State how many lines in the listing below include the word "Parabacteroides", and add nothing besides the number.

*** Opening INPUT DATA ***

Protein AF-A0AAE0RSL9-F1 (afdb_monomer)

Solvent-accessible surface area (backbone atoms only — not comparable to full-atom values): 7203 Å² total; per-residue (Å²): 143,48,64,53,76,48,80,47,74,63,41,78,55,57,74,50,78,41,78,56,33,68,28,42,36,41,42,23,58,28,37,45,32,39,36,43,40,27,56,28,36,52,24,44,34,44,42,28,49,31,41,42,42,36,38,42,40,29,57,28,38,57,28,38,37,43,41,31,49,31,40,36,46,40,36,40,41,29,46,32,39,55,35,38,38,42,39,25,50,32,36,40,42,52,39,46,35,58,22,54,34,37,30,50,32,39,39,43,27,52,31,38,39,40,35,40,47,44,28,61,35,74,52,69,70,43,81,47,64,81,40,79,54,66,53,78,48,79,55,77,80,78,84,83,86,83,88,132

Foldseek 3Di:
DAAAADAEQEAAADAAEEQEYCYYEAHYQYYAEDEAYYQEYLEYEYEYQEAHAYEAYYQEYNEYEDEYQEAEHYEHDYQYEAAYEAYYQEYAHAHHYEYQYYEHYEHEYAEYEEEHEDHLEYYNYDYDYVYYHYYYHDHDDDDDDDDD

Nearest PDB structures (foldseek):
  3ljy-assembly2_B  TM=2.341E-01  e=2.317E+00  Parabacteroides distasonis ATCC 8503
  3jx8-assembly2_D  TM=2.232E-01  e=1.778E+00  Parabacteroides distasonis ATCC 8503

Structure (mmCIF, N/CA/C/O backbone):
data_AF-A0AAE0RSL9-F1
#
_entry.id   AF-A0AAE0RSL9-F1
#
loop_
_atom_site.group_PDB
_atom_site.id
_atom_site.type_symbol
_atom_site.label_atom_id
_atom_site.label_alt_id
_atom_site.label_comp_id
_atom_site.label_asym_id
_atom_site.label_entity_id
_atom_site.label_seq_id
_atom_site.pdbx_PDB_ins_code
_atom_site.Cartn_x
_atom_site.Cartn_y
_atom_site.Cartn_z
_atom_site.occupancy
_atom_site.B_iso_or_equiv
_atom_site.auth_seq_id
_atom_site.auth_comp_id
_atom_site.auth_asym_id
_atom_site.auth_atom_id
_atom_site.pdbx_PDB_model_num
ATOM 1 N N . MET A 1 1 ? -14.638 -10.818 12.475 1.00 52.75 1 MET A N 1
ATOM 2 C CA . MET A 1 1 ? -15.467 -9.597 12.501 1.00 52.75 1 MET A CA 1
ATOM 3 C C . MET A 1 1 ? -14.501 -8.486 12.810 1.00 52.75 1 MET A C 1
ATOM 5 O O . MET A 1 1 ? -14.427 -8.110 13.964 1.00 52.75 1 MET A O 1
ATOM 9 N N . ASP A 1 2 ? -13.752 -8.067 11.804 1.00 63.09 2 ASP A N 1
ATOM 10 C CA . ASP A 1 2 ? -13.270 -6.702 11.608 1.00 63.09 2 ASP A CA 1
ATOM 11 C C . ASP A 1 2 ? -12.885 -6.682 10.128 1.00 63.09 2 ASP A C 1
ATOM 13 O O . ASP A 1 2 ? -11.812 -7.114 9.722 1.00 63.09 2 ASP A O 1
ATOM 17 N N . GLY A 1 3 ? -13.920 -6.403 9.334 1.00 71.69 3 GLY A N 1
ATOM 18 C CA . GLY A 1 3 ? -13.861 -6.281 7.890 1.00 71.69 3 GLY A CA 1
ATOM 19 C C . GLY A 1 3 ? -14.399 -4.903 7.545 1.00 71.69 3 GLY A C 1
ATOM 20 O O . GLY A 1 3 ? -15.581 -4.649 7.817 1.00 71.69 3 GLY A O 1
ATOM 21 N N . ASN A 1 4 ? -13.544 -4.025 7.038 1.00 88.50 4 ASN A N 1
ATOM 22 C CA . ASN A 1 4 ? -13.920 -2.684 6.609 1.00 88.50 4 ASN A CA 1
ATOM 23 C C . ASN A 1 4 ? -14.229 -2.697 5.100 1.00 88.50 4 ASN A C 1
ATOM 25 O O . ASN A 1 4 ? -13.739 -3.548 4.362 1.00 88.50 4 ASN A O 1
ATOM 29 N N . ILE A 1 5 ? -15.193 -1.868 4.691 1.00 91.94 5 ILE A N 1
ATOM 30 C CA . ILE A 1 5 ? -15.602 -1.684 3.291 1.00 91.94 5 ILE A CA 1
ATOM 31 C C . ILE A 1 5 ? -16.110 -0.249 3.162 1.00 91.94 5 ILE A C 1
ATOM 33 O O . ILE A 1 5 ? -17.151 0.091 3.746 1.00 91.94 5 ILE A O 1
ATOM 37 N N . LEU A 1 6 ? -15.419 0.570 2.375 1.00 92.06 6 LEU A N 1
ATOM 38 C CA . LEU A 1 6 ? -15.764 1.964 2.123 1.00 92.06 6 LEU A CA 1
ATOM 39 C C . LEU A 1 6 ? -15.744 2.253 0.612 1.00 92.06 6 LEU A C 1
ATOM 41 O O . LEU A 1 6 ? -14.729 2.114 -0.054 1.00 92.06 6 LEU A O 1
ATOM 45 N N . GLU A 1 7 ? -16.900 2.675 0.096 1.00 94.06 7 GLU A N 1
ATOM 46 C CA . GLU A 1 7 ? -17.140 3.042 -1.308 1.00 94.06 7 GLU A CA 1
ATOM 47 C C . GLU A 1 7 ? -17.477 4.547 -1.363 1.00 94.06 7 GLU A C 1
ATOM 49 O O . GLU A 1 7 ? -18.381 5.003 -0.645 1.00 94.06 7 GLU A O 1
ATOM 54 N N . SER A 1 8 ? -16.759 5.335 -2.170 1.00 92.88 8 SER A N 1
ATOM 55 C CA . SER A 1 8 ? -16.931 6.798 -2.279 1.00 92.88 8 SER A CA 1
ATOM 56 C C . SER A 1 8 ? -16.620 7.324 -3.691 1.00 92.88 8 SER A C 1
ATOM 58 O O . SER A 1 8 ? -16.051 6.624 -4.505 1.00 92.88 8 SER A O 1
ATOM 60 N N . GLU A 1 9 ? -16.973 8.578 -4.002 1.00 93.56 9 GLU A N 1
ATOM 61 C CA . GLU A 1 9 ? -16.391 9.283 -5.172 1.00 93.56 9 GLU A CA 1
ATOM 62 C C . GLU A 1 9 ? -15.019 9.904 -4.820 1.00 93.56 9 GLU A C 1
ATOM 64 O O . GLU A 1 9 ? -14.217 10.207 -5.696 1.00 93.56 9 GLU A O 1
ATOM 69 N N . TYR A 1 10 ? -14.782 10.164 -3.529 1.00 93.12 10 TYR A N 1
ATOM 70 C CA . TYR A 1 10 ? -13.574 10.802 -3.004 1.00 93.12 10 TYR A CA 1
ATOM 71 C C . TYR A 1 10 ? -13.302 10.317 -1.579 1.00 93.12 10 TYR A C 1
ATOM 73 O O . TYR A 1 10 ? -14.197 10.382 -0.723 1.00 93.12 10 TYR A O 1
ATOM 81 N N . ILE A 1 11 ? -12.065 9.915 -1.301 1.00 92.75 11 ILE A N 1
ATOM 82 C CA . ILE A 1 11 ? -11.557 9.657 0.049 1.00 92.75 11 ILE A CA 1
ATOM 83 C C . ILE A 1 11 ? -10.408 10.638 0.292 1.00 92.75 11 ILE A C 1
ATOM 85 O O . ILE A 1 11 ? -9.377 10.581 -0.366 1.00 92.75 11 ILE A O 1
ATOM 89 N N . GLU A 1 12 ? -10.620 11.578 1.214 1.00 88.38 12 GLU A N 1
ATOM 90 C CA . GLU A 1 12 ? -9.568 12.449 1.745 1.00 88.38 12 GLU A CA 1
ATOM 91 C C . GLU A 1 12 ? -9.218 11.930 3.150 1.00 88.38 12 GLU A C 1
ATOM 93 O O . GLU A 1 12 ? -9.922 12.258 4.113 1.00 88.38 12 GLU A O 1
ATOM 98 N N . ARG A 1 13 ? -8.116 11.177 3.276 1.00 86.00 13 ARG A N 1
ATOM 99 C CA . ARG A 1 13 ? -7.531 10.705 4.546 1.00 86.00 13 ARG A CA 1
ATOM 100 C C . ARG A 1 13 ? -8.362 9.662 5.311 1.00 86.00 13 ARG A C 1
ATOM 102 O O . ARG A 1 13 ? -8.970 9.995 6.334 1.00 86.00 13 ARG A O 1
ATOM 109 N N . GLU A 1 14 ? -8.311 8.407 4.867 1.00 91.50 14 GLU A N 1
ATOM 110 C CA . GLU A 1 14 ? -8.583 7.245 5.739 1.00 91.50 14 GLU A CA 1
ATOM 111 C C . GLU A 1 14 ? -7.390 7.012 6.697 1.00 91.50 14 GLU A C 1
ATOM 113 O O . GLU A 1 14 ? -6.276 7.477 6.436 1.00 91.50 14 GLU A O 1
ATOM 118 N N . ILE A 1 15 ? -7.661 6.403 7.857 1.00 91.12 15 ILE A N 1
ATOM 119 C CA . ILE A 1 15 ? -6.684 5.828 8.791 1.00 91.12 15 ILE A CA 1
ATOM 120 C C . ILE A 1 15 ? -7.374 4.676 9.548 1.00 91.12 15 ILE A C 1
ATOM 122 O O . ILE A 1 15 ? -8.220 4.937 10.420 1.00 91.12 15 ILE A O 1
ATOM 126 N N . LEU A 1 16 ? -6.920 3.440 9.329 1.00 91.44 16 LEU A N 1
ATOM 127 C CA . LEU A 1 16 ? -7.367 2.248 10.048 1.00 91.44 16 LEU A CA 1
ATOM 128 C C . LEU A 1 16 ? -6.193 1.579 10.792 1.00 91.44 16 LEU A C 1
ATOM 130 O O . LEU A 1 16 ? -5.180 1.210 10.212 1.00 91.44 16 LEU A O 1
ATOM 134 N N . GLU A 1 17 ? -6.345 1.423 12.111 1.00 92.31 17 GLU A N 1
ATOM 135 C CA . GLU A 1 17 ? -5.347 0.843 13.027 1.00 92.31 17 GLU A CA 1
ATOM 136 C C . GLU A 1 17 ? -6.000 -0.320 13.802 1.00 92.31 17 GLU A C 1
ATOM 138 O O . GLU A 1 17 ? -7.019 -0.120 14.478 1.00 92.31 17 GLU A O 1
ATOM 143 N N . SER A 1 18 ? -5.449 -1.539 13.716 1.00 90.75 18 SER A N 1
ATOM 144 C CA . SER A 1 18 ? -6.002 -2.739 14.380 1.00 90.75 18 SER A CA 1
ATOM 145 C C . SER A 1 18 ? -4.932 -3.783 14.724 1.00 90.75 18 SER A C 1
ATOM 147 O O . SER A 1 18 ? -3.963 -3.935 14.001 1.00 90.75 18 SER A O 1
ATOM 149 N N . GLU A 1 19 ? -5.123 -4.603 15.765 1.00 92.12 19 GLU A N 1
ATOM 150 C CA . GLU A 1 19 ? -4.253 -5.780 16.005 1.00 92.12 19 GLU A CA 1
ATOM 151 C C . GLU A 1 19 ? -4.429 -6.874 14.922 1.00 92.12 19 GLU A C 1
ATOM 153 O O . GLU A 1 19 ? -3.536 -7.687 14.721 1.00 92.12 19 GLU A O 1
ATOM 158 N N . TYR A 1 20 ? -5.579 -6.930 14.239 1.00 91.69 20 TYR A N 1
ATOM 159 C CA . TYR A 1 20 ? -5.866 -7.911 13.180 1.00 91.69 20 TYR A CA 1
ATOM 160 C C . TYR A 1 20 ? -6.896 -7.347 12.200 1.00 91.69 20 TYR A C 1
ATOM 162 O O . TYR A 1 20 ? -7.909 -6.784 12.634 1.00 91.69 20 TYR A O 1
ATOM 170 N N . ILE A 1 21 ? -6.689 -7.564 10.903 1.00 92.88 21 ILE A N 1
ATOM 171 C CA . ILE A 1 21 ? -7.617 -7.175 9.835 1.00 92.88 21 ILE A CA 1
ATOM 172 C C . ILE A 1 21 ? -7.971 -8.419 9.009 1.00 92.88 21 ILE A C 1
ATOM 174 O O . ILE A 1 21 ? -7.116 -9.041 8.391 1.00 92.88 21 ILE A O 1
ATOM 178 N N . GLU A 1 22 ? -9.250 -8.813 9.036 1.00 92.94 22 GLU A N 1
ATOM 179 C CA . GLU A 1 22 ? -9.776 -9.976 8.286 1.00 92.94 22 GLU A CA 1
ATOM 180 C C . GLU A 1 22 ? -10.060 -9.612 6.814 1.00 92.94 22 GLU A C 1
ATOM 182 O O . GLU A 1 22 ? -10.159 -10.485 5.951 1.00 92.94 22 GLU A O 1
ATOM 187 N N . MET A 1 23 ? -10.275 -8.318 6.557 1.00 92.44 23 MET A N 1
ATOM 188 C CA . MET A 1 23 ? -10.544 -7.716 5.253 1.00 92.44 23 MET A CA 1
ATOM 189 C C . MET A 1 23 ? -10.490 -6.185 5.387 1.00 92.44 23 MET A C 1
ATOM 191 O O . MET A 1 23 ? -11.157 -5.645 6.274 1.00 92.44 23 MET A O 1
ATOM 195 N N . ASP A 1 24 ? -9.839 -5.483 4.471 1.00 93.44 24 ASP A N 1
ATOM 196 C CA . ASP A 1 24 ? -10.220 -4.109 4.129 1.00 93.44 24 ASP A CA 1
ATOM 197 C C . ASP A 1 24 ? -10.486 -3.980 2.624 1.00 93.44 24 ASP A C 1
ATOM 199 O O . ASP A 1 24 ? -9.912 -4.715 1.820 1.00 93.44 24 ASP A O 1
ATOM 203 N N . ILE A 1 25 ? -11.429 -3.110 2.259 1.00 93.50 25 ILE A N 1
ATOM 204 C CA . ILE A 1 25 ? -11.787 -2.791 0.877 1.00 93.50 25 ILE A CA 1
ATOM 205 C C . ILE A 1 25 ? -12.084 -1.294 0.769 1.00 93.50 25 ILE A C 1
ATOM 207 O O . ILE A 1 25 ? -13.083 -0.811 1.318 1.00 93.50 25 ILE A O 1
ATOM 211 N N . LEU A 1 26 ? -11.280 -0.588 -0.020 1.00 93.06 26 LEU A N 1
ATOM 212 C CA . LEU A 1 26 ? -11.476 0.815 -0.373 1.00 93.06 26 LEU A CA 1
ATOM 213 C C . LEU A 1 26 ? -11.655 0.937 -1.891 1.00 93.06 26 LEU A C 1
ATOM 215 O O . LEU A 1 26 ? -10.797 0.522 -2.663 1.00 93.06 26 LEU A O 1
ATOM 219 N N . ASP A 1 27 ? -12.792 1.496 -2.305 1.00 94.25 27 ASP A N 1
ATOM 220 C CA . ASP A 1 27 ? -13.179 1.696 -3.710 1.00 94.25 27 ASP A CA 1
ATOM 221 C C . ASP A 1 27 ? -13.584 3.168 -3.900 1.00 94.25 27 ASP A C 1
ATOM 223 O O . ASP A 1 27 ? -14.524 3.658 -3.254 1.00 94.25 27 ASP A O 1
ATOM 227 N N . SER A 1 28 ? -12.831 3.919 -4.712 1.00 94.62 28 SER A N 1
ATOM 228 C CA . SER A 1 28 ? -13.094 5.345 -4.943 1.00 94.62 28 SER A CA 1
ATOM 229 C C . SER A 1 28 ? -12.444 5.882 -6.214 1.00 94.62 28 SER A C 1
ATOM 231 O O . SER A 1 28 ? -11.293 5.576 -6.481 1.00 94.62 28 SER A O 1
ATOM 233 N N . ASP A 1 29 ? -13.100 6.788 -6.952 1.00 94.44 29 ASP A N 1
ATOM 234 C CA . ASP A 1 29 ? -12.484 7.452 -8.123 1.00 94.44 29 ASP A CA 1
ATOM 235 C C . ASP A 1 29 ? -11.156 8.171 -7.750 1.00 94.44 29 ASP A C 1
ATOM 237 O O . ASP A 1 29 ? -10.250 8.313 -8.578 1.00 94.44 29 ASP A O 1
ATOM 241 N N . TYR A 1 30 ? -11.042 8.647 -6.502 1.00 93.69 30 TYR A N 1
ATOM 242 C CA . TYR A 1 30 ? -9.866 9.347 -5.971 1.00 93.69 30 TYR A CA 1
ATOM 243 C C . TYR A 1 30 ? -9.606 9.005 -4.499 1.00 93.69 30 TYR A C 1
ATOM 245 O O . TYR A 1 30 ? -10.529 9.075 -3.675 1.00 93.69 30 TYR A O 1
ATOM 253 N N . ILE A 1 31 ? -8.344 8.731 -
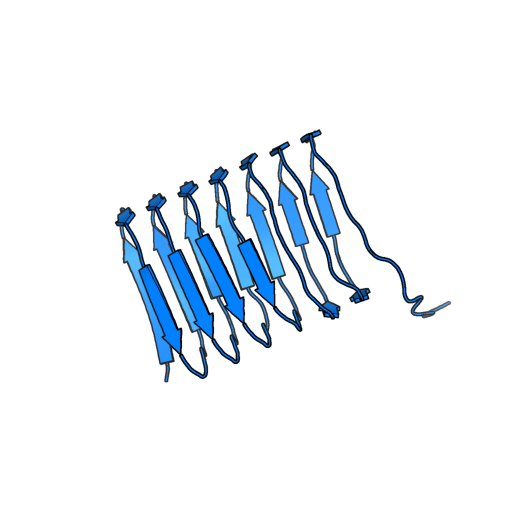4.157 1.00 93.88 31 ILE A N 1
ATOM 254 C CA . ILE A 1 31 ? -7.869 8.508 -2.784 1.00 93.88 31 ILE A CA 1
ATOM 255 C C . ILE A 1 31 ? -6.626 9.393 -2.544 1.00 93.88 31 ILE A C 1
ATOM 257 O O . ILE A 1 31 ? -5.584 9.189 -3.163 1.00 93.88 31 ILE A O 1
ATOM 261 N N . ASP A 1 32 ? -6.776 10.409 -1.682 1.00 92.06 32 ASP A N 1
ATOM 262 C CA . ASP A 1 32 ? -5.727 11.341 -1.213 1.00 92.06 32 ASP A CA 1
ATOM 263 C C . ASP A 1 32 ? -5.441 11.042 0.265 1.00 92.06 32 ASP A C 1
ATOM 265 O O . ASP A 1 32 ? -6.164 11.481 1.174 1.00 92.06 32 ASP A O 1
ATOM 269 N N . GLY A 1 33 ? -4.393 10.249 0.478 1.00 85.06 33 GLY A N 1
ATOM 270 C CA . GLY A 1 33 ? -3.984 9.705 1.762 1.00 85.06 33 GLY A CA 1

*** Closing INPUT DATA ***

[OUTPUT]:
2